# Exercise instructions
The following data has a line with "ATOM 81 N N" and a line with "ATOM 103 C C". Write out exactly those lines and all the lines between them.

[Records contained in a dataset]
------------------------

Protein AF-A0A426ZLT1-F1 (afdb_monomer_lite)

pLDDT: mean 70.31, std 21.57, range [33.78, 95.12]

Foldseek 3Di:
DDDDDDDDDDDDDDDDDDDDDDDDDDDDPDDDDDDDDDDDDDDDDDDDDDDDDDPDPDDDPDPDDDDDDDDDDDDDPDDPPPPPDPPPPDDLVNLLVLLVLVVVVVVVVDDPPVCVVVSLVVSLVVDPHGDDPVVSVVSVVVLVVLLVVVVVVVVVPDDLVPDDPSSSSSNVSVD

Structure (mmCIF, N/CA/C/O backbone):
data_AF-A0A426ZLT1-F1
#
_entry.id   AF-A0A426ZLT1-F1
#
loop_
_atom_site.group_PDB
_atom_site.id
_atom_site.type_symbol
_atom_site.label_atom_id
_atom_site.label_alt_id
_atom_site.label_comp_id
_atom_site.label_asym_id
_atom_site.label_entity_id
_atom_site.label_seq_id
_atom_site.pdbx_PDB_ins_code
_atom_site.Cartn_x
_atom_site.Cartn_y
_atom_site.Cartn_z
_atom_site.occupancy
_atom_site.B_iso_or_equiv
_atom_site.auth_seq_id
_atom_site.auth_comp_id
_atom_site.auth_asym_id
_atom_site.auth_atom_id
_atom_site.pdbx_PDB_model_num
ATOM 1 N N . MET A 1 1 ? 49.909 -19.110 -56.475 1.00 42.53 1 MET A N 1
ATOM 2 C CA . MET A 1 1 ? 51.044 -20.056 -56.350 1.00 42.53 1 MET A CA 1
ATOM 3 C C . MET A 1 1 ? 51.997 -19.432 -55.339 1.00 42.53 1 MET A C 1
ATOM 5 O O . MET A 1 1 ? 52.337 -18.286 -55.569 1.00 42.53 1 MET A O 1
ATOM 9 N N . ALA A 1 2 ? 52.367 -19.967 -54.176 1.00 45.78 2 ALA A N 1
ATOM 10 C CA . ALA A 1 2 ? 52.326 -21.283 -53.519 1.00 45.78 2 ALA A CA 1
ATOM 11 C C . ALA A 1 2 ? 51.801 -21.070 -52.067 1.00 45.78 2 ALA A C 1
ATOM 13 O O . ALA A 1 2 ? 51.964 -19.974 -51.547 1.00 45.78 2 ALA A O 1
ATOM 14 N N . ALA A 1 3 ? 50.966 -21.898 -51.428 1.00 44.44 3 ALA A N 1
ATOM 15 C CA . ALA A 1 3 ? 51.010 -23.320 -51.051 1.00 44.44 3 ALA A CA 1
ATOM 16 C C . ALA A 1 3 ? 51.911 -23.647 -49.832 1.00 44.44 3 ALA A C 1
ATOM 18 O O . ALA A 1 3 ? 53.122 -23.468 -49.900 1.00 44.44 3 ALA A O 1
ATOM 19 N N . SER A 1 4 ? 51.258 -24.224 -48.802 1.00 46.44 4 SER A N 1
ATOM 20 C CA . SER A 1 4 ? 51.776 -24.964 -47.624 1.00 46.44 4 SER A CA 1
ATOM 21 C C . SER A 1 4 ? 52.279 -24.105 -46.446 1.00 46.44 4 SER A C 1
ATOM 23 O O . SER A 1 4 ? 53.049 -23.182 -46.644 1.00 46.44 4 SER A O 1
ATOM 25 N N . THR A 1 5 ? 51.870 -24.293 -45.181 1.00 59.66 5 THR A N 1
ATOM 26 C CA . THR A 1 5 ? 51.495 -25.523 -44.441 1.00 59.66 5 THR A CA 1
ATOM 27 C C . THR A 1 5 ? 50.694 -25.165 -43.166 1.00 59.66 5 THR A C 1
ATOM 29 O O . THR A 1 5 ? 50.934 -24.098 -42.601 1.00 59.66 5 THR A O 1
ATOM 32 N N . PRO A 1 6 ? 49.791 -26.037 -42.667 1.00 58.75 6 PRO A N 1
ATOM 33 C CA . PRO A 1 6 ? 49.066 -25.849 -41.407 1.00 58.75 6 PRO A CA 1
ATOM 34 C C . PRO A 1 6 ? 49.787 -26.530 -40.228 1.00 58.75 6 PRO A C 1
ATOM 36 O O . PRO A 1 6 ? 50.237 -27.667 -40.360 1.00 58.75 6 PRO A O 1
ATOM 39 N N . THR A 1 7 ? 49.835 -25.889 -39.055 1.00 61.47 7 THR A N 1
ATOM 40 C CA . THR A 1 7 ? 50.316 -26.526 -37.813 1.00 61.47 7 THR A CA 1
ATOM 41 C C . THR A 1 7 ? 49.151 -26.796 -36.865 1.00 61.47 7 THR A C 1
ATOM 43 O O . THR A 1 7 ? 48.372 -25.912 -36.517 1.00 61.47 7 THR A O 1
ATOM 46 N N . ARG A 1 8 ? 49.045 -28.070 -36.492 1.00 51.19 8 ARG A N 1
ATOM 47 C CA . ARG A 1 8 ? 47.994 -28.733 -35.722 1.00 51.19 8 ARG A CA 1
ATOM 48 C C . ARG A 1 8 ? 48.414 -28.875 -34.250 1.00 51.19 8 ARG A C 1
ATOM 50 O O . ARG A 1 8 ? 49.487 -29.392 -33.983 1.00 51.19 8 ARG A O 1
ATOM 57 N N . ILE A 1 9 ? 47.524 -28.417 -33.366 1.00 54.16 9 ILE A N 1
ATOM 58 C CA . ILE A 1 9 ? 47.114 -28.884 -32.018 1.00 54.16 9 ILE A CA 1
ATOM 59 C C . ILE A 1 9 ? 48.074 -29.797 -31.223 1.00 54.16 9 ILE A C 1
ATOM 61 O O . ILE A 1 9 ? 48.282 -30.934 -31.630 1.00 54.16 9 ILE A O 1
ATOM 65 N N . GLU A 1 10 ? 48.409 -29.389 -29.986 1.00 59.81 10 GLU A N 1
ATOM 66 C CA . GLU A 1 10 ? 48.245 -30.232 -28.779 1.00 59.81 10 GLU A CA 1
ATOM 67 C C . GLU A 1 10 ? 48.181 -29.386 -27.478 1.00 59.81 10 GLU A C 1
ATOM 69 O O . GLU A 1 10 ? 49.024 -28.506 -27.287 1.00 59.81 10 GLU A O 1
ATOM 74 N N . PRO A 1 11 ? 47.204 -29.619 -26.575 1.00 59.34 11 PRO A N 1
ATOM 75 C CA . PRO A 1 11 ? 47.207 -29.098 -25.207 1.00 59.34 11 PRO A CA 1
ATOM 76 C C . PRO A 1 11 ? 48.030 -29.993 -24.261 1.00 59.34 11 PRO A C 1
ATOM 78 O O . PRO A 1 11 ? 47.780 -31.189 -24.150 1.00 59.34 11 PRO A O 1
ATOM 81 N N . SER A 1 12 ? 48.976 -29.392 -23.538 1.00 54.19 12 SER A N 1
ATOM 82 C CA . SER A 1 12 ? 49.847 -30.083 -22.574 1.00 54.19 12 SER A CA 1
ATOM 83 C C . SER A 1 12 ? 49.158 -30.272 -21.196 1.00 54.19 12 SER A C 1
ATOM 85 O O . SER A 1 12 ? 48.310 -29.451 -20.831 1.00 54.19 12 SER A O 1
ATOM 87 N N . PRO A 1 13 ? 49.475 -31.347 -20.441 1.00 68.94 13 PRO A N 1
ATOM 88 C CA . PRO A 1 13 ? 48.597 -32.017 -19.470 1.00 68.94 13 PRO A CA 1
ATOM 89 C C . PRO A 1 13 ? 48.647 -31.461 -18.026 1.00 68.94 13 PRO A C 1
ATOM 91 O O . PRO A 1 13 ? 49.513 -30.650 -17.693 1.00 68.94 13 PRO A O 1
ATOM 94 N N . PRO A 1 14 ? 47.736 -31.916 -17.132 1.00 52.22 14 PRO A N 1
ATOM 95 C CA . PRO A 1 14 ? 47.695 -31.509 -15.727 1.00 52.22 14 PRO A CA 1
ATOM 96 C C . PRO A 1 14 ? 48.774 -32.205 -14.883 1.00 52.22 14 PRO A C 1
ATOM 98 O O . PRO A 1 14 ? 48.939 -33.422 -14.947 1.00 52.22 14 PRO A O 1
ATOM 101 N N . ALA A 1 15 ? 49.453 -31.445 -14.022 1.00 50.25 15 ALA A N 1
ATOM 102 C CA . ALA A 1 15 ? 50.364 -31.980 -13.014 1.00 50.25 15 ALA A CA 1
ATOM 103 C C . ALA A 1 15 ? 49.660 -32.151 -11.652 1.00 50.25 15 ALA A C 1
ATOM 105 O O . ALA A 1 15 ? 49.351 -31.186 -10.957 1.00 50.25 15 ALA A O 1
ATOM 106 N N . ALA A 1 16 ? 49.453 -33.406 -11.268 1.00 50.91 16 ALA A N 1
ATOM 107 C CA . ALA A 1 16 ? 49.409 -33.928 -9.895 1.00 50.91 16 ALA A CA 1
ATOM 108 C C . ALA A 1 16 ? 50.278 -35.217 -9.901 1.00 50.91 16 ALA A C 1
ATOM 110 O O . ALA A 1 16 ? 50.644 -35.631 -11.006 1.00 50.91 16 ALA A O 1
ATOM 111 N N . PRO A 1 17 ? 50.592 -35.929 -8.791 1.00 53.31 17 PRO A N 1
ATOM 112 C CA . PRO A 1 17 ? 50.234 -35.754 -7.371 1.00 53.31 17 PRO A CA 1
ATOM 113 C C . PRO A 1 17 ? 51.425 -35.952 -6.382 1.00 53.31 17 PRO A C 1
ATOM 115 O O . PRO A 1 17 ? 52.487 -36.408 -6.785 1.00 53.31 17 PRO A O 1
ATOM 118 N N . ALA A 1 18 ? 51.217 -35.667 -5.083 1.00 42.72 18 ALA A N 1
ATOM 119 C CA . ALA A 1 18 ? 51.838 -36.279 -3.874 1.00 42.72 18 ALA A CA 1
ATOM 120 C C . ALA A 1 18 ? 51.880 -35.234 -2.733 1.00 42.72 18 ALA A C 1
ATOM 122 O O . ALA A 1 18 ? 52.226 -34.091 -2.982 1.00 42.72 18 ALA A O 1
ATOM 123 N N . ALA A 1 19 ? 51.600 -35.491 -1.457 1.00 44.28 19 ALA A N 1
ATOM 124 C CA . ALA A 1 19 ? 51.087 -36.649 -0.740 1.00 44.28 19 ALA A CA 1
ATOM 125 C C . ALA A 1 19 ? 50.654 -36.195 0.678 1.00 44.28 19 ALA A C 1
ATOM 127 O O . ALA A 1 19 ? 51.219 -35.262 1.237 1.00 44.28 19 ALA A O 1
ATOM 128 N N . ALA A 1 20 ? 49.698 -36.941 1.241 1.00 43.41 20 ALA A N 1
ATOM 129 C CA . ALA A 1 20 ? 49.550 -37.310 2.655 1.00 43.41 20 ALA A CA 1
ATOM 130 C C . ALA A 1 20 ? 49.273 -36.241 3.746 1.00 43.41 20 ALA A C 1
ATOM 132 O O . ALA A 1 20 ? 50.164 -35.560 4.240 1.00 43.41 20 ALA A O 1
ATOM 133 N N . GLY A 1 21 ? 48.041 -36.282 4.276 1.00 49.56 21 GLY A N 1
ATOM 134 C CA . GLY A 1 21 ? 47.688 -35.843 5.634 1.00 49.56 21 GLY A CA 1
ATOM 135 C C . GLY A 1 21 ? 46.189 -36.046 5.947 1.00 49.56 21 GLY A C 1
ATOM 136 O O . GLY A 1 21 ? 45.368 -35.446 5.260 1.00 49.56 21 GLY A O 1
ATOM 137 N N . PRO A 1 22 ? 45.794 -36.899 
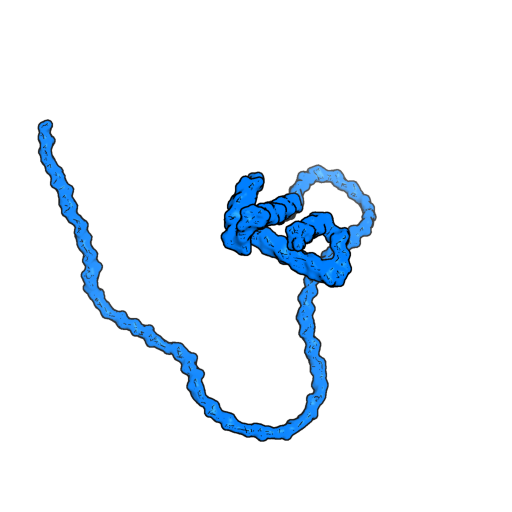6.919 1.00 65.56 22 PRO A N 1
ATOM 138 C CA . PRO A 1 22 ? 44.402 -37.331 7.132 1.00 65.56 22 PRO A CA 1
ATOM 139 C C . PRO A 1 22 ? 43.533 -36.329 7.929 1.00 65.56 22 PRO A C 1
ATOM 141 O O . PRO A 1 22 ? 44.063 -35.488 8.659 1.00 65.56 22 PRO A O 1
ATOM 144 N N . PRO A 1 23 ? 42.187 -36.452 7.871 1.00 52.19 23 PRO A N 1
ATOM 145 C CA . PRO A 1 23 ? 41.263 -35.562 8.568 1.00 52.19 23 PRO A CA 1
ATOM 146 C C . PRO A 1 23 ? 41.164 -35.910 10.058 1.00 52.19 23 PRO A C 1
ATOM 148 O O . PRO A 1 23 ? 40.798 -37.027 10.430 1.00 52.19 23 PRO A O 1
ATOM 151 N N . ARG A 1 24 ? 41.413 -34.937 10.937 1.00 55.78 24 ARG A N 1
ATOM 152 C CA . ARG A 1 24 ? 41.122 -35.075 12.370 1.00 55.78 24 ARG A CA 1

------------------------

# Written reply
ATOM 81 N N . SER A 1 12 ? 48.976 -29.392 -23.538 1.00 54.19 12 SER A N 1
ATOM 82 C CA . SER A 1 12 ? 49.847 -30.083 -22.574 1.00 54.19 12 SER A CA 1
ATOM 83 C C . SER A 1 12 ? 49.158 -30.272 -21.196 1.00 54.19 12 SER A C 1
ATOM 85 O O . SER A 1 12 ? 48.310 -29.451 -20.831 1.00 54.19 12 SER A O 1
ATOM 87 N N . PRO A 1 13 ? 49.475 -31.347 -20.441 1.00 68.94 13 PRO A N 1
ATOM 88 C CA . PRO A 1 13 ? 48.597 -32.017 -19.470 1.00 68.94 13 PRO A CA 1
ATOM 89 C C . PRO A 1 13 ? 48.647 -31.461 -18.026 1.00 68.94 13 PRO A C 1
ATOM 91 O O . PRO A 1 13 ? 49.513 -30.650 -17.693 1.00 68.94 13 PRO A O 1
ATOM 94 N N . PRO A 1 14 ? 47.736 -31.916 -17.132 1.00 52.22 14 PRO A N 1
ATOM 95 C CA . PRO A 1 14 ? 47.695 -31.509 -15.727 1.00 52.22 14 PRO A CA 1
ATOM 96 C C . PRO A 1 14 ? 48.774 -32.205 -14.883 1.00 52.22 14 PRO A C 1
ATOM 98 O O . PRO A 1 14 ? 48.939 -33.422 -14.947 1.00 52.22 14 PRO A O 1
ATOM 101 N N . ALA A 1 15 ? 49.453 -31.445 -14.022 1.00 50.25 15 ALA A N 1
ATOM 102 C CA . ALA A 1 15 ? 50.364 -31.980 -13.014 1.00 50.25 15 ALA A CA 1
ATOM 103 C C . ALA A 1 15 ? 49.660 -32.151 -11.652 1.00 50.25 15 ALA A C 1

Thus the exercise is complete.